WORK TO COMPLETE: What you return should be the lines from the one with "ATOM 104 O O" through the one with "ATOM 124 O O" in the data below, reproduced exactly with both ends, and no pictures at all.
====== RECORDS SHOWN
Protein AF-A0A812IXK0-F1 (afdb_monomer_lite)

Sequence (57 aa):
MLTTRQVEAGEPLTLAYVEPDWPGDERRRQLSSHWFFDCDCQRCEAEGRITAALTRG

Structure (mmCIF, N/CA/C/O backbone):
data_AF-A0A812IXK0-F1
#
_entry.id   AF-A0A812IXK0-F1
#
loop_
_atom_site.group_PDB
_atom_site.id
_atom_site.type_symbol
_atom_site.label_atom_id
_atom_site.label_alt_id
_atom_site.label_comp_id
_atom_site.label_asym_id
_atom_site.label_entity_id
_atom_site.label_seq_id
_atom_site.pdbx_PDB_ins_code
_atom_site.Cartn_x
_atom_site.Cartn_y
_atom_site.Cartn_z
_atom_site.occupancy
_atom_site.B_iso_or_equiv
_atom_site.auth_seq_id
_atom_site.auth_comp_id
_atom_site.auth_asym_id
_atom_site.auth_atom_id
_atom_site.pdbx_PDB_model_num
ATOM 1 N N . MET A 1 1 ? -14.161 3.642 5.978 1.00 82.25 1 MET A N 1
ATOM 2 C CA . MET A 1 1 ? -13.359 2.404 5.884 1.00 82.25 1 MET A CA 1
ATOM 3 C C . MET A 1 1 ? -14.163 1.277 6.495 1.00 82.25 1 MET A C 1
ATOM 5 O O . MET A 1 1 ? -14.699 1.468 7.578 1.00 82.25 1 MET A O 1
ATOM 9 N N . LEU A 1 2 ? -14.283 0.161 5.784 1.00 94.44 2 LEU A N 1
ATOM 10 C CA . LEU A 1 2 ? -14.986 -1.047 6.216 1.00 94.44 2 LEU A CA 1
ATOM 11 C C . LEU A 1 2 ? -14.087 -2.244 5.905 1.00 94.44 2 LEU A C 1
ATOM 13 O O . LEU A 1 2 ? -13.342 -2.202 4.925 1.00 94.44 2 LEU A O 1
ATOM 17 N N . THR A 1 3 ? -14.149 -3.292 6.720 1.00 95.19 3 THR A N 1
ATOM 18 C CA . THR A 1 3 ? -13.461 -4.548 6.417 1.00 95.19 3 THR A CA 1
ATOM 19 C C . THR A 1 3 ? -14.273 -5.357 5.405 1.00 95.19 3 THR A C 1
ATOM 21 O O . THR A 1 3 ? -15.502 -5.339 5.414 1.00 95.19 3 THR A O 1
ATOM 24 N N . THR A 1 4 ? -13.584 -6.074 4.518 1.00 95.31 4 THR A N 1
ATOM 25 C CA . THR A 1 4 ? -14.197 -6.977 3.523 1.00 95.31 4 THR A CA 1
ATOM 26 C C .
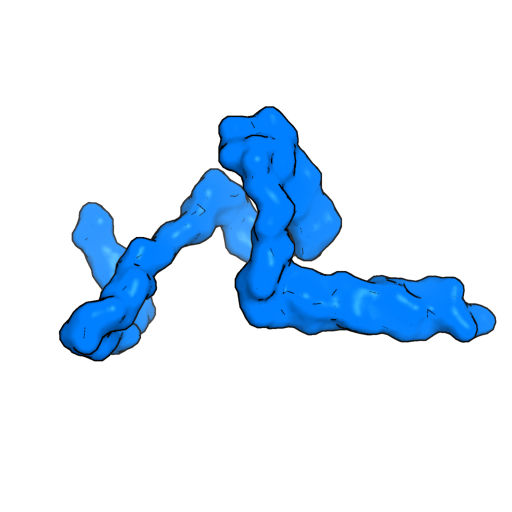 THR A 1 4 ? -14.076 -8.453 3.909 1.00 95.31 4 THR A C 1
ATOM 28 O O . THR A 1 4 ? -14.574 -9.328 3.207 1.00 95.31 4 THR A O 1
ATOM 31 N N . ARG A 1 5 ? -13.416 -8.734 5.036 1.00 95.38 5 ARG A N 1
ATOM 32 C CA . ARG A 1 5 ? -13.182 -10.065 5.600 1.00 95.38 5 ARG A CA 1
ATOM 33 C C . ARG A 1 5 ? -13.107 -9.992 7.125 1.00 95.38 5 ARG A C 1
ATOM 35 O O . ARG A 1 5 ? -13.048 -8.902 7.695 1.00 95.38 5 ARG A O 1
ATOM 42 N N . GLN A 1 6 ? -13.078 -11.154 7.769 1.00 97.69 6 GLN A N 1
ATOM 43 C CA . GLN A 1 6 ? -12.702 -11.265 9.181 1.00 97.69 6 GLN A CA 1
ATOM 44 C C . GLN A 1 6 ? -11.232 -10.845 9.368 1.00 97.69 6 GLN A C 1
ATOM 46 O O . GLN A 1 6 ? -10.407 -11.075 8.477 1.00 97.69 6 GLN A O 1
ATOM 51 N N . VAL A 1 7 ? -10.932 -10.212 10.503 1.00 97.25 7 VAL A N 1
ATOM 52 C CA . VAL A 1 7 ? -9.599 -9.710 10.871 1.00 97.25 7 VAL A CA 1
ATOM 53 C C . VAL A 1 7 ? -9.350 -10.060 12.334 1.00 97.25 7 VAL A C 1
ATOM 55 O O . VAL A 1 7 ? -10.2
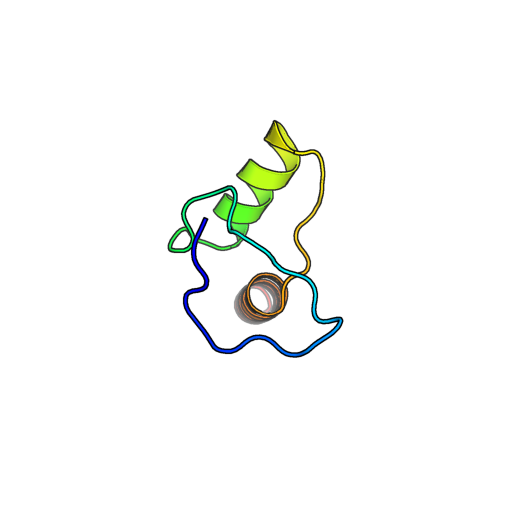24 -9.829 13.173 1.00 97.25 7 VAL A O 1
ATOM 58 N N . GLU A 1 8 ? -8.181 -10.614 12.638 1.00 98.06 8 GLU A N 1
ATOM 59 C CA . GLU A 1 8 ? -7.802 -10.975 14.007 1.00 98.06 8 GLU A CA 1
ATOM 60 C C . GLU A 1 8 ? -7.186 -9.793 14.775 1.00 98.06 8 GLU A C 1
ATOM 62 O O . GLU A 1 8 ? -6.673 -8.830 14.201 1.00 98.06 8 GLU A O 1
ATOM 67 N N . ALA A 1 9 ? -7.220 -9.850 16.110 1.00 97.69 9 ALA A N 1
ATOM 68 C CA . ALA A 1 9 ? -6.605 -8.818 16.940 1.00 97.69 9 ALA A CA 1
ATOM 69 C C . ALA A 1 9 ? -5.079 -8.791 16.737 1.00 97.69 9 ALA A C 1
ATOM 71 O O . ALA A 1 9 ? -4.402 -9.798 16.923 1.00 97.69 9 ALA A O 1
ATOM 72 N N . GLY A 1 10 ? -4.541 -7.621 16.384 1.00 97.56 10 GLY A N 1
ATOM 73 C CA . GLY A 1 10 ? -3.116 -7.441 16.079 1.00 97.56 10 GLY A CA 1
ATOM 74 C C . GLY A 1 10 ? -2.744 -7.691 14.614 1.00 97.56 10 GLY A C 1
ATOM 75 O O . GLY A 1 10 ? -1.612 -7.407 14.229 1.00 97.56 10 GLY A O 1
ATOM 76 N N . GLU A 1 11 ? -3.679 -8.158 13.783 1.00 97.38 11 GLU A N 1
ATOM 77 C CA . GLU A 1 11 ? -3.456 -8.291 12.346 1.00 97.38 11 GLU A CA 1
ATOM 78 C C . GLU A 1 11 ? -3.407 -6.904 11.667 1.00 97.38 11 GLU A C 1
ATOM 80 O O . GLU A 1 11 ? -4.274 -6.059 11.918 1.00 97.38 11 GLU A O 1
ATOM 85 N N . PRO A 1 12 ? -2.431 -6.641 10.777 1.00 95.81 12 PRO A N 1
ATOM 86 C CA . PRO A 1 12 ? -2.397 -5.399 10.018 1.00 95.81 12 PRO A CA 1
ATOM 87 C C . PRO A 1 12 ? -3.613 -5.244 9.096 1.00 95.81 12 PRO A C 1
ATOM 89 O O . PRO A 1 12 ? -3.891 -6.092 8.246 1.00 95.81 12 PRO A O 1
ATOM 92
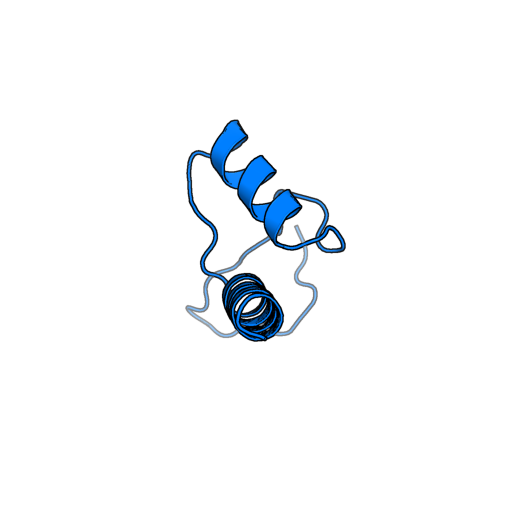 N N . LEU A 1 13 ? -4.299 -4.106 9.203 1.00 96.44 13 LEU A N 1
ATOM 93 C CA . LEU A 1 13 ? -5.309 -3.694 8.232 1.00 96.44 13 LEU A CA 1
ATOM 94 C C . LEU A 1 13 ? -4.627 -3.098 7.000 1.00 96.44 13 LEU A C 1
ATOM 96 O O . LEU A 1 13 ? -3.870 -2.135 7.106 1.00 96.44 13 LEU A O 1
ATOM 100 N N . THR A 1 14 ? -4.927 -3.645 5.826 1.00 95.69 14 THR A N 1
ATOM 101 C CA . THR A 1 14 ? -4.366 -3.195 4.548 1.00 95.69 14 THR A CA 1
ATOM 102 C C . THR A 1 14 ? -5.473 -2.854 3.553 1.00 95.69 14 THR A C 1
ATOM 104 O O . THR A 1 14 ? -6.597 -3.350 3.640 1.00 95.69
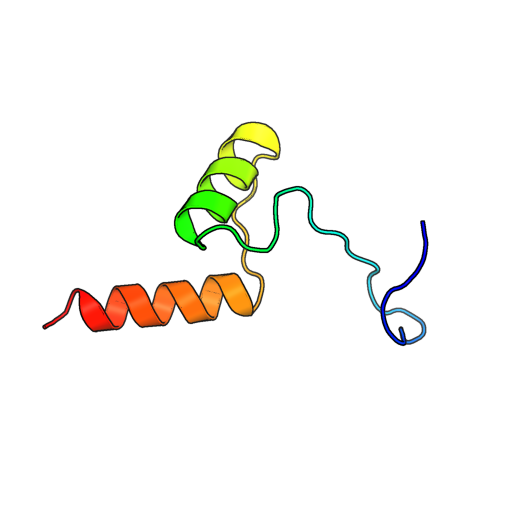 14 THR A O 1
ATOM 107 N N . LEU A 1 15 ? -5.154 -1.979 2.600 1.00 95.50 15 LEU A N 1
ATOM 108 C CA . LEU A 1 15 ? -5.991 -1.653 1.449 1.00 95.50 15 LEU A CA 1
ATOM 109 C C . LEU A 1 15 ? -5.115 -1.592 0.193 1.00 95.50 15 LEU A C 1
ATOM 111 O O . LEU A 1 15 ? -3.914 -1.341 0.284 1.00 95.50 15 LEU A O 1
ATOM 115 N N . ALA A 1 16 ? -5.710 -1.813 -0.976 1.00 94.94 16 ALA A N 1
ATOM 116 C CA . ALA A 1 16 ? -5.009 -1.657 -2.243 1.00 94.94 16 ALA A CA 1
ATOM 117 C C . ALA A 1 16 ? -4.968 -0.175 -2.647 1.00 94.94 16 ALA A C 1
ATOM 119 O O . ALA A 1 16 ? -5.999 0.494 -2.657 1.00 94.94 16 ALA A O 1
ATOM 120 N N . TYR A 1 17 ? -3.779 0.338 -2.971 1.00 96.31 17 TYR A N 1
ATOM 121 C CA . TYR A 1 17 ? -3.597 1.720 -3.449 1.00 96.31 17 TYR A CA 1
ATOM 122 C C . TYR A 1 17 ? -3.811 1.872 -4.958 1.00 96.31 17 TYR A C 1
ATOM 124 O O . TYR A 1 17 ? -3.992 2.978 -5.457 1.00 96.31 17 TYR A O 1
ATOM 132 N N . VAL A 1 18 ? -3.783 0.754 -5.677 1.00 97.31 18 VAL A N 1
ATOM 133 C CA . VAL A 1 18 ? -3.966 0.656 -7.126 1.00 97.31 18 VAL A CA 1
ATOM 134 C C . VAL A 1 18 ? -5.070 -0.356 -7.418 1.00 97.31 18 VAL A C 1
ATOM 136 O O . VAL A 1 18 ? -5.445 -1.123 -6.529 1.00 97.31 18 VAL A O 1
ATOM 139 N N . GLU A 1 19 ? -5.567 -0.376 -8.652 1.00 97.00 19 GLU A N 1
ATOM 140 C CA . GLU A 1 19 ? -6.572 -1.340 -9.112 1.00 97.00 19 GLU A CA 1
ATOM 141 C C . GLU A 1 19 ? -6.083 -2.789 -
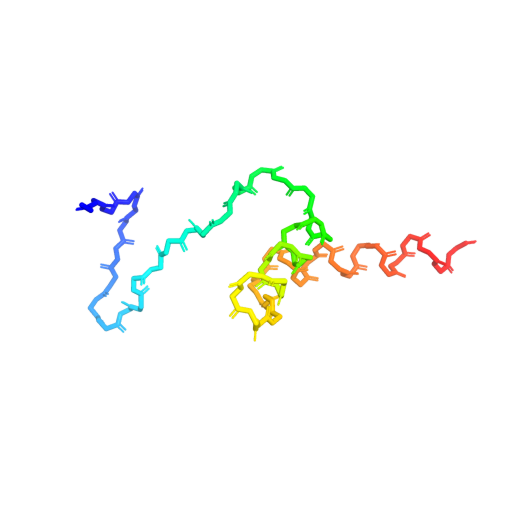8.883 1.00 97.00 19 GLU A C 1
ATOM 143 O O . GLU A 1 19 ? -5.064 -3.193 -9.462 1.00 97.00 19 GLU A O 1
ATOM 148 N N . PRO A 1 20 ? -6.756 -3.579 -8.021 1.00 92.88 20 PRO A N 1
ATOM 149 C CA . PRO A 1 20 ? -6.318 -4.932 -7.694 1.00 92.88 20 PRO A CA 1
ATOM 150 C C . PRO A 1 20 ? -6.255 -5.860 -8.905 1.00 92.88 20 PRO A C 1
ATOM 152 O O . PRO A 1 20 ? -5.419 -6.762 -8.923 1.00 92.88 20 PRO A O 1
ATOM 155 N N . ASP A 1 21 ? -7.094 -5.657 -9.916 1.00 93.69 21 ASP A N 1
ATOM 156 C CA . ASP A 1 21 ? -7.206 -6.584 -11.046 1.00 93.69 21 ASP A CA 1
ATOM 157 C C . ASP A 1 21 ? -6.197 -6.323 -12.174 1.00 93.69 21 ASP A C 1
ATOM 159 O O . ASP A 1 21 ? -6.112 -7.099 -13.126 1.00 93.69 21 ASP A O 1
ATOM 163 N N . TRP A 1 22 ? -5.354 -5.293 -12.052 1.00 96.00 22 TRP A N 1
ATOM 164 C CA . TRP A 1 22 ? -4.257 -5.067 -12.996 1.00 96.00 22 TRP A CA 1
ATOM 165 C C . TRP A 1 22 ? -3.209 -6.191 -12.978 1.00 96.00 22 TRP A C 1
ATOM 167 O O . TRP A 1 22 ? -3.020 -6.833 -11.940 1.00 96.00 22 TRP A O 1
ATOM 177 N N . PRO A 1 23 ? -2.473 -6.407 -14.088 1.00 94.44 23 PRO A N 1
ATOM 178 C CA . PRO A 1 23 ? -1.293 -7.274 -14.126 1.00 94.44 23 PRO A CA 1
ATOM 179 C C . PRO A 1 23 ? -0.245 -6.920 -13.056 1.00 94.44 23 PRO A C 1
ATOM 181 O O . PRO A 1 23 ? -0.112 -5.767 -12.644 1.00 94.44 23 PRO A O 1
============
EXERCISE ANSWER:
ATOM 104 O O . THR A 1 14 ? -6.597 -3.350 3.640 1.00 95.69
 14 THR A O 1
ATOM 107 N N . LEU A 1 15 ? -5.154 -1.979 2.600 1.00 95.50 15 LEU A N 1
ATOM 108 C CA . LEU A 1 15 ? -5.991 -1.653 1.449 1.00 95.50 15 LEU A CA 1
ATOM 109 C C . LEU A 1 15 ? -5.115 -1.592 0.193 1.00 95.50 15 LEU A C 1
ATOM 111 O O . LEU A 1 15 ? -3.914 -1.341 0.284 1.00 95.50 15 LEU A O 1
ATOM 115 N N . ALA A 1 16 ? -5.710 -1.813 -0.976 1.00 94.94 16 ALA A N 1
ATOM 116 C CA . ALA A 1 16 ? -5.009 -1.657 -2.243 1.00 94.94 16 ALA A CA 1
ATOM 117 C C . ALA A 1 16 ? -4.968 -0.175 -2.647 1.00 94.94 16 ALA A C 1
ATOM 119 O O . ALA A 1 16 ? -5.999 0.494 -2.657 1.00 94.94 16 ALA A O 1
ATOM 120 N N . TYR A 1 17 ? -3.779 0.338 -2.971 1.00 96.31 17 TYR A N 1
ATOM 121 C CA . TYR A 1 17 ? -3.597 1.720 -3.449 1.00 96.31 17 TYR A CA 1
ATOM 122 C C . TYR A 1 17 ? -3.811 1.872 -4.958 1.00 96.31 17 TYR A C 1
ATOM 124 O O . TYR A 1 17 ? -3.992 2.978 -5.457 1.00 96.31 17 TYR A O 1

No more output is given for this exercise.